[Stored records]
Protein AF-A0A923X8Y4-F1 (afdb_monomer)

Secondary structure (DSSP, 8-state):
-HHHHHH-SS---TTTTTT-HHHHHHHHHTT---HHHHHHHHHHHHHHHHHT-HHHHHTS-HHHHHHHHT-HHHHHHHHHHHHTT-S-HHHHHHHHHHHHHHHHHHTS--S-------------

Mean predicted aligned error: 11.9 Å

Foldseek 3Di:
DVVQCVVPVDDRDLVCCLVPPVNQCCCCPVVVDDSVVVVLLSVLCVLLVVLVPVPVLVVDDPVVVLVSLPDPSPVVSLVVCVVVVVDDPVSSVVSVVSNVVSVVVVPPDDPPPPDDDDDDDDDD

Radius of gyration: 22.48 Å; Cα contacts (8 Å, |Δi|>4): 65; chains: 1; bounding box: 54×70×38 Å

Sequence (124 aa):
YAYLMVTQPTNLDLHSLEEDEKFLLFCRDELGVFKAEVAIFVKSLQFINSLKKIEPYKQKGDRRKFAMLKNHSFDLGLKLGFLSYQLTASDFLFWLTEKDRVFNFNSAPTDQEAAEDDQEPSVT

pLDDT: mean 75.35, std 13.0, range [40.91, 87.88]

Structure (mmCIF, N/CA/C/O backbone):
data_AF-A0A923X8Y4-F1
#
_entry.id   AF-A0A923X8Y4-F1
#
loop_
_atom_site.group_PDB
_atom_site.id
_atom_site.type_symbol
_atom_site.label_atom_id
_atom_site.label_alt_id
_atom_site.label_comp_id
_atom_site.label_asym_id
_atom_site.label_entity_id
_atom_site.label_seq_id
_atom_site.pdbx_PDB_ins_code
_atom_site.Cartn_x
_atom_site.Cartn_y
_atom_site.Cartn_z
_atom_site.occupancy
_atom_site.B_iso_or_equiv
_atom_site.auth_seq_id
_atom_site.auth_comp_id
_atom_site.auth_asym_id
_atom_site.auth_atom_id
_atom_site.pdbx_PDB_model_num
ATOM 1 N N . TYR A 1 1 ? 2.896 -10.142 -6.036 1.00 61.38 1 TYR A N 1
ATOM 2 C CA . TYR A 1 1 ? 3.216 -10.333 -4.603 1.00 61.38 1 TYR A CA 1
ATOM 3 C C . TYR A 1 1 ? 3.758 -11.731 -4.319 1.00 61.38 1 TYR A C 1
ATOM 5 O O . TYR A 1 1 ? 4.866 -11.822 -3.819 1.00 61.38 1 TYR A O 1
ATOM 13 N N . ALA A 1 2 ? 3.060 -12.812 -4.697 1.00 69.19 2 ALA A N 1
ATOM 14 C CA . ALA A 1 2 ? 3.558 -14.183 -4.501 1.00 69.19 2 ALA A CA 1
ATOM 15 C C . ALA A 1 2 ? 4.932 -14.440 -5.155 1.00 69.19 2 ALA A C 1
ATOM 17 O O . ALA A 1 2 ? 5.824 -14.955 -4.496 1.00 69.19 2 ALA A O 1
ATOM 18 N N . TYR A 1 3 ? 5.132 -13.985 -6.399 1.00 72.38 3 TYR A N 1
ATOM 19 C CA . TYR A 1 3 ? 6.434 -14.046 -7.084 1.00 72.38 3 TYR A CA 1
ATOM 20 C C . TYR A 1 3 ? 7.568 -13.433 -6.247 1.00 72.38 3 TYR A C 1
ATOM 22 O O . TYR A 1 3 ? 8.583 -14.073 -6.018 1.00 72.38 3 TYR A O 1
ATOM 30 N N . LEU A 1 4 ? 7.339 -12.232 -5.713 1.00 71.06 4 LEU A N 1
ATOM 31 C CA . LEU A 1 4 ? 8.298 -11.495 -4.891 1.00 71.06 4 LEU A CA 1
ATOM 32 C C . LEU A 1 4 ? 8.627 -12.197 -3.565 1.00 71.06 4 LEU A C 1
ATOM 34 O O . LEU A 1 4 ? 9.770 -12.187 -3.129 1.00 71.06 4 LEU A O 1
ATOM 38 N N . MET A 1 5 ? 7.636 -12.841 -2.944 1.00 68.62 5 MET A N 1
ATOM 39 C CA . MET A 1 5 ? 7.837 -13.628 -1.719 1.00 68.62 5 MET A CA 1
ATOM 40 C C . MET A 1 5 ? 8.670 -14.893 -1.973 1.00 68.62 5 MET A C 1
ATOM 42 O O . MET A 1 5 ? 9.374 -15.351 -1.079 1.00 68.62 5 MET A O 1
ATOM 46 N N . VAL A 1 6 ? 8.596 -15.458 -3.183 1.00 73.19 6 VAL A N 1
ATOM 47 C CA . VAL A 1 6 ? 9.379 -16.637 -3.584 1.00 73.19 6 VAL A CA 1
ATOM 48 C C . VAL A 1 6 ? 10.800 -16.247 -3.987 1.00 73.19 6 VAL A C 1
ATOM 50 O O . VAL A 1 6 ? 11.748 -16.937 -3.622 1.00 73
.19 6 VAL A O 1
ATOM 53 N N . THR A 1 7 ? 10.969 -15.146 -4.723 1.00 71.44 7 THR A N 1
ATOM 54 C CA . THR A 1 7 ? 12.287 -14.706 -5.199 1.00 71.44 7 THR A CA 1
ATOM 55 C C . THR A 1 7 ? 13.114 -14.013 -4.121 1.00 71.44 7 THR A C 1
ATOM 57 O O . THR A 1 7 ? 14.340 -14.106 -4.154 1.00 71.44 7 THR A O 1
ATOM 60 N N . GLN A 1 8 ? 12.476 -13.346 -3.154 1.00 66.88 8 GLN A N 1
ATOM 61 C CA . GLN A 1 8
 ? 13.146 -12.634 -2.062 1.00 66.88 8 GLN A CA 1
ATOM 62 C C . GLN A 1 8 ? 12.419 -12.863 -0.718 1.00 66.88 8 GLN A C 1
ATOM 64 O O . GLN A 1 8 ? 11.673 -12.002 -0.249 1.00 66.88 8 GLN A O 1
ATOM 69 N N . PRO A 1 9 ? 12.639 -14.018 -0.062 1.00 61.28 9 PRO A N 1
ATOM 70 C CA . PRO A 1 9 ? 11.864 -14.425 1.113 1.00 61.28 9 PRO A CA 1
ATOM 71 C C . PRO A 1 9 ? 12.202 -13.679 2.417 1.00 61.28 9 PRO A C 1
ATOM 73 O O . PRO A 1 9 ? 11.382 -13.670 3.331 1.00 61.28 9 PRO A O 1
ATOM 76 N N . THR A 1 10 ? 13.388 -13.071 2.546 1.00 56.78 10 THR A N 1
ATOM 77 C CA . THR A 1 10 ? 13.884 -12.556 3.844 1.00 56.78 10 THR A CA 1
--
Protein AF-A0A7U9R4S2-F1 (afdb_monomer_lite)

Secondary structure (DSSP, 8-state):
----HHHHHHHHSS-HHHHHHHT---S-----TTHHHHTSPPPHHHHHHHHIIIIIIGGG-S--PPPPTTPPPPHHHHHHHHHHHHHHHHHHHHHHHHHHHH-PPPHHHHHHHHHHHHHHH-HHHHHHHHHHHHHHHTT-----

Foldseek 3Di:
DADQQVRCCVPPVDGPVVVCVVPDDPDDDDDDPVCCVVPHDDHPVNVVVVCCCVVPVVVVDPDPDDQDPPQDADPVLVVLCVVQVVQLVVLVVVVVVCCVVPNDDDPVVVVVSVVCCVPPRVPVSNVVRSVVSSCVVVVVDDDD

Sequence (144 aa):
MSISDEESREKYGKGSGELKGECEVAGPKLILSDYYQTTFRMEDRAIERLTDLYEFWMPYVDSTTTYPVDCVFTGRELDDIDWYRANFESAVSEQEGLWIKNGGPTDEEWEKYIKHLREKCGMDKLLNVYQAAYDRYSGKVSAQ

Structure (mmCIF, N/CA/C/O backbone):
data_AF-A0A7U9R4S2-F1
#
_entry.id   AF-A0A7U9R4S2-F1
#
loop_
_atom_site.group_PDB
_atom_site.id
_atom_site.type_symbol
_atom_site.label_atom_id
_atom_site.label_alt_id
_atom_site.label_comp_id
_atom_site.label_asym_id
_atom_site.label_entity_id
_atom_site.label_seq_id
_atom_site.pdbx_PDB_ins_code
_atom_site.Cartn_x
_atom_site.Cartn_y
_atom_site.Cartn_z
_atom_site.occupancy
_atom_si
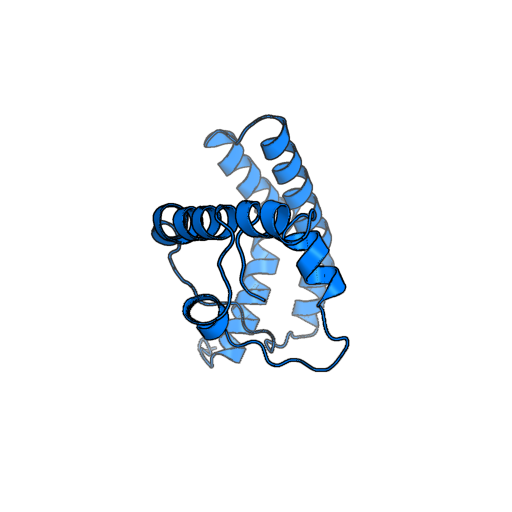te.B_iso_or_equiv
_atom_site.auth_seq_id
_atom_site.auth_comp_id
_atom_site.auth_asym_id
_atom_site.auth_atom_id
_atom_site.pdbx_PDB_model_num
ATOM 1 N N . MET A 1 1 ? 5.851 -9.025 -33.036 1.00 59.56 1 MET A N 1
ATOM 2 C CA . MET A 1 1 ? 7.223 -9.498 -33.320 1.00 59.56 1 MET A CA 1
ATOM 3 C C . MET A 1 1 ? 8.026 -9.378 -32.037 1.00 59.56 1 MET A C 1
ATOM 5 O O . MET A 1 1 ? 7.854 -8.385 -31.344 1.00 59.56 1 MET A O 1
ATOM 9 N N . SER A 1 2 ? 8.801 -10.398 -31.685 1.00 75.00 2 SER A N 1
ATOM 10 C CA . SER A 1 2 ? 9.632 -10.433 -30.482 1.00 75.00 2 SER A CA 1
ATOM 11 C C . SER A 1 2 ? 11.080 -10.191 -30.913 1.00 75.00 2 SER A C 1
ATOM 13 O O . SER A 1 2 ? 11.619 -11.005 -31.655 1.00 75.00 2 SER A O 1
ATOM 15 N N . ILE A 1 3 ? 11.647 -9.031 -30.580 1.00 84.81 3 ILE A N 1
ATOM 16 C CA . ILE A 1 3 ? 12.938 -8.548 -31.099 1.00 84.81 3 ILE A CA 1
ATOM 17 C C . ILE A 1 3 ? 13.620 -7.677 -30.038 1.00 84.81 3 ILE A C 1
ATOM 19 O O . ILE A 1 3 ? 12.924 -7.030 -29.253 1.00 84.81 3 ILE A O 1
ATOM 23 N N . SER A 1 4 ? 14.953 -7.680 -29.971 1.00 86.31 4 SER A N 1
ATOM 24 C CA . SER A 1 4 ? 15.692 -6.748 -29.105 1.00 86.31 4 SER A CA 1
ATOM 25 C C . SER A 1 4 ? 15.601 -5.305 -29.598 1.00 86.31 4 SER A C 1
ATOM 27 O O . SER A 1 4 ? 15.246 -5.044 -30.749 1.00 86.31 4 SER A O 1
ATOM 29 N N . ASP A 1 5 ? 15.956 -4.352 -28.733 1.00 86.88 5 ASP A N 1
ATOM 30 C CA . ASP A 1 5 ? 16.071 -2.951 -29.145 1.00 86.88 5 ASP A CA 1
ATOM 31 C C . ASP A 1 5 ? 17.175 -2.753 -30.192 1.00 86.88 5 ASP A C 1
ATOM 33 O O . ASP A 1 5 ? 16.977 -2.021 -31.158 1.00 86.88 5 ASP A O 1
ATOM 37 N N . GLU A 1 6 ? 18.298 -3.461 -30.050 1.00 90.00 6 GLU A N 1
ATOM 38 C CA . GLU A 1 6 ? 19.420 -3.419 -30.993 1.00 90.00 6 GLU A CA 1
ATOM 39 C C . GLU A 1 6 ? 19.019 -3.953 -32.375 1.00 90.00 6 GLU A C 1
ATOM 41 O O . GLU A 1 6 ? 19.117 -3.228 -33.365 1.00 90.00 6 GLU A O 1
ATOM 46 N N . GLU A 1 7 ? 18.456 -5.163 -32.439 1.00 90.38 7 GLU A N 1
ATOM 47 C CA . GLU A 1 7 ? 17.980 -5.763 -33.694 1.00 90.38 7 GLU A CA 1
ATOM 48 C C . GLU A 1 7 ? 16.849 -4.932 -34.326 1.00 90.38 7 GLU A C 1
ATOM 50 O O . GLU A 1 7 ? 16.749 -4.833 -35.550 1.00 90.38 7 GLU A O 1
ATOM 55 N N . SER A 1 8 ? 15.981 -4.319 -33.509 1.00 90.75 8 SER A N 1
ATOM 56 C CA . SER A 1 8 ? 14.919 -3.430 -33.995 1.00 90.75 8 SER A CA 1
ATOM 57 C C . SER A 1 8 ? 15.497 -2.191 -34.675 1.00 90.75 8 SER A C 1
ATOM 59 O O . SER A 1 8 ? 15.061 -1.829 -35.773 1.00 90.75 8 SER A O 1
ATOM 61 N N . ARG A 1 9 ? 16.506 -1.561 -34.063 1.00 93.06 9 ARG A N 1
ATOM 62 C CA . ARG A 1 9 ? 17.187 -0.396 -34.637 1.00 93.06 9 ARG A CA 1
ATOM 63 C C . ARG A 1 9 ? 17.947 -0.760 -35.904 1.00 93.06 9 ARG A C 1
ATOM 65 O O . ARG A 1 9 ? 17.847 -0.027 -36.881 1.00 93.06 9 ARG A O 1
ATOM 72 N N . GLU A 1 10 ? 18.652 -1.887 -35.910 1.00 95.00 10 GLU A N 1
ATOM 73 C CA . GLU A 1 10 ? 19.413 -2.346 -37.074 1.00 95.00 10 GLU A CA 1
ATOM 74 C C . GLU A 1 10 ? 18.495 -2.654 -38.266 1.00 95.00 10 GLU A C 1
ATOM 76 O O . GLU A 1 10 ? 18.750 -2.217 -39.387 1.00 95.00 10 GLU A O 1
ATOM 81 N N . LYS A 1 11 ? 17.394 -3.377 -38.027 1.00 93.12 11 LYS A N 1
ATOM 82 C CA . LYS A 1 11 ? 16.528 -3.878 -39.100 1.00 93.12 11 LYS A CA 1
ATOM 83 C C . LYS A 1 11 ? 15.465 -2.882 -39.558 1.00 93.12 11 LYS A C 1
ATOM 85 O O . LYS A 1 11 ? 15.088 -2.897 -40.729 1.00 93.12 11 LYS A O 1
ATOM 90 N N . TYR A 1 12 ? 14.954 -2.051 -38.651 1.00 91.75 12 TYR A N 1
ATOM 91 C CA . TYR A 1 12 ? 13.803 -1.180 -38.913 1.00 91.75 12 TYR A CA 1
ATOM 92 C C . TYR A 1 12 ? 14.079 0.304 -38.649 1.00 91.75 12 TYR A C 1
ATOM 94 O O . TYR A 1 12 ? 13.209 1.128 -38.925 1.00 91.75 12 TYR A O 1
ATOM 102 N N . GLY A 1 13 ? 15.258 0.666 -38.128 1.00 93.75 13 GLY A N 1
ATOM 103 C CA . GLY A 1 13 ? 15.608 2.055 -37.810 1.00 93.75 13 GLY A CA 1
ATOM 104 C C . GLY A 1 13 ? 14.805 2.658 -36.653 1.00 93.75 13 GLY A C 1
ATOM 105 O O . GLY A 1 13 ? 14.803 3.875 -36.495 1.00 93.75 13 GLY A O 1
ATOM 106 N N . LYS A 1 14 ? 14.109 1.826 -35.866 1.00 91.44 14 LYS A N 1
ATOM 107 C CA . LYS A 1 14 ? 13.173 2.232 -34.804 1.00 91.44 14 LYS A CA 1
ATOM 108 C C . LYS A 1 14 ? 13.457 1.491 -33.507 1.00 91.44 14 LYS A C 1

--- TRY IT ---
From the entries above, extract only the lines running from the one containing "ATOM 61 C CA . GLN A 1 8" through the one containing "ATOM 73 O O", inclusive.

--- TASK ANSWER ---
ATOM 61 C CA . GLN A 1 8
 ? 13.146 -12.634 -2.062 1.00 66.88 8 GLN A CA 1
ATOM 62 C C . GLN A 1 8 ? 12.419 -12.863 -0.718 1.00 66.88 8 GLN A C 1
ATOM 64 O O . GLN A 1 8 ? 11.673 -12.002 -0.249 1.00 66.88 8 GLN A O 1
ATOM 69 N N . PRO A 1 9 ? 12.639 -14.018 -0.062 1.00 61.28 9 PRO A N 1
ATOM 70 C CA . PRO A 1 9 ? 11.864 -14.425 1.113 1.00 61.28 9 PRO A CA 1
ATOM 71 C C . PRO A 1 9 ? 12.202 -13.679 2.417 1.00 61.28 9 PRO A C 1
ATOM 73 O O . PRO A 1 9 ? 11.382 -13.670 3.331 1.00 61.28 9 PRO A O 1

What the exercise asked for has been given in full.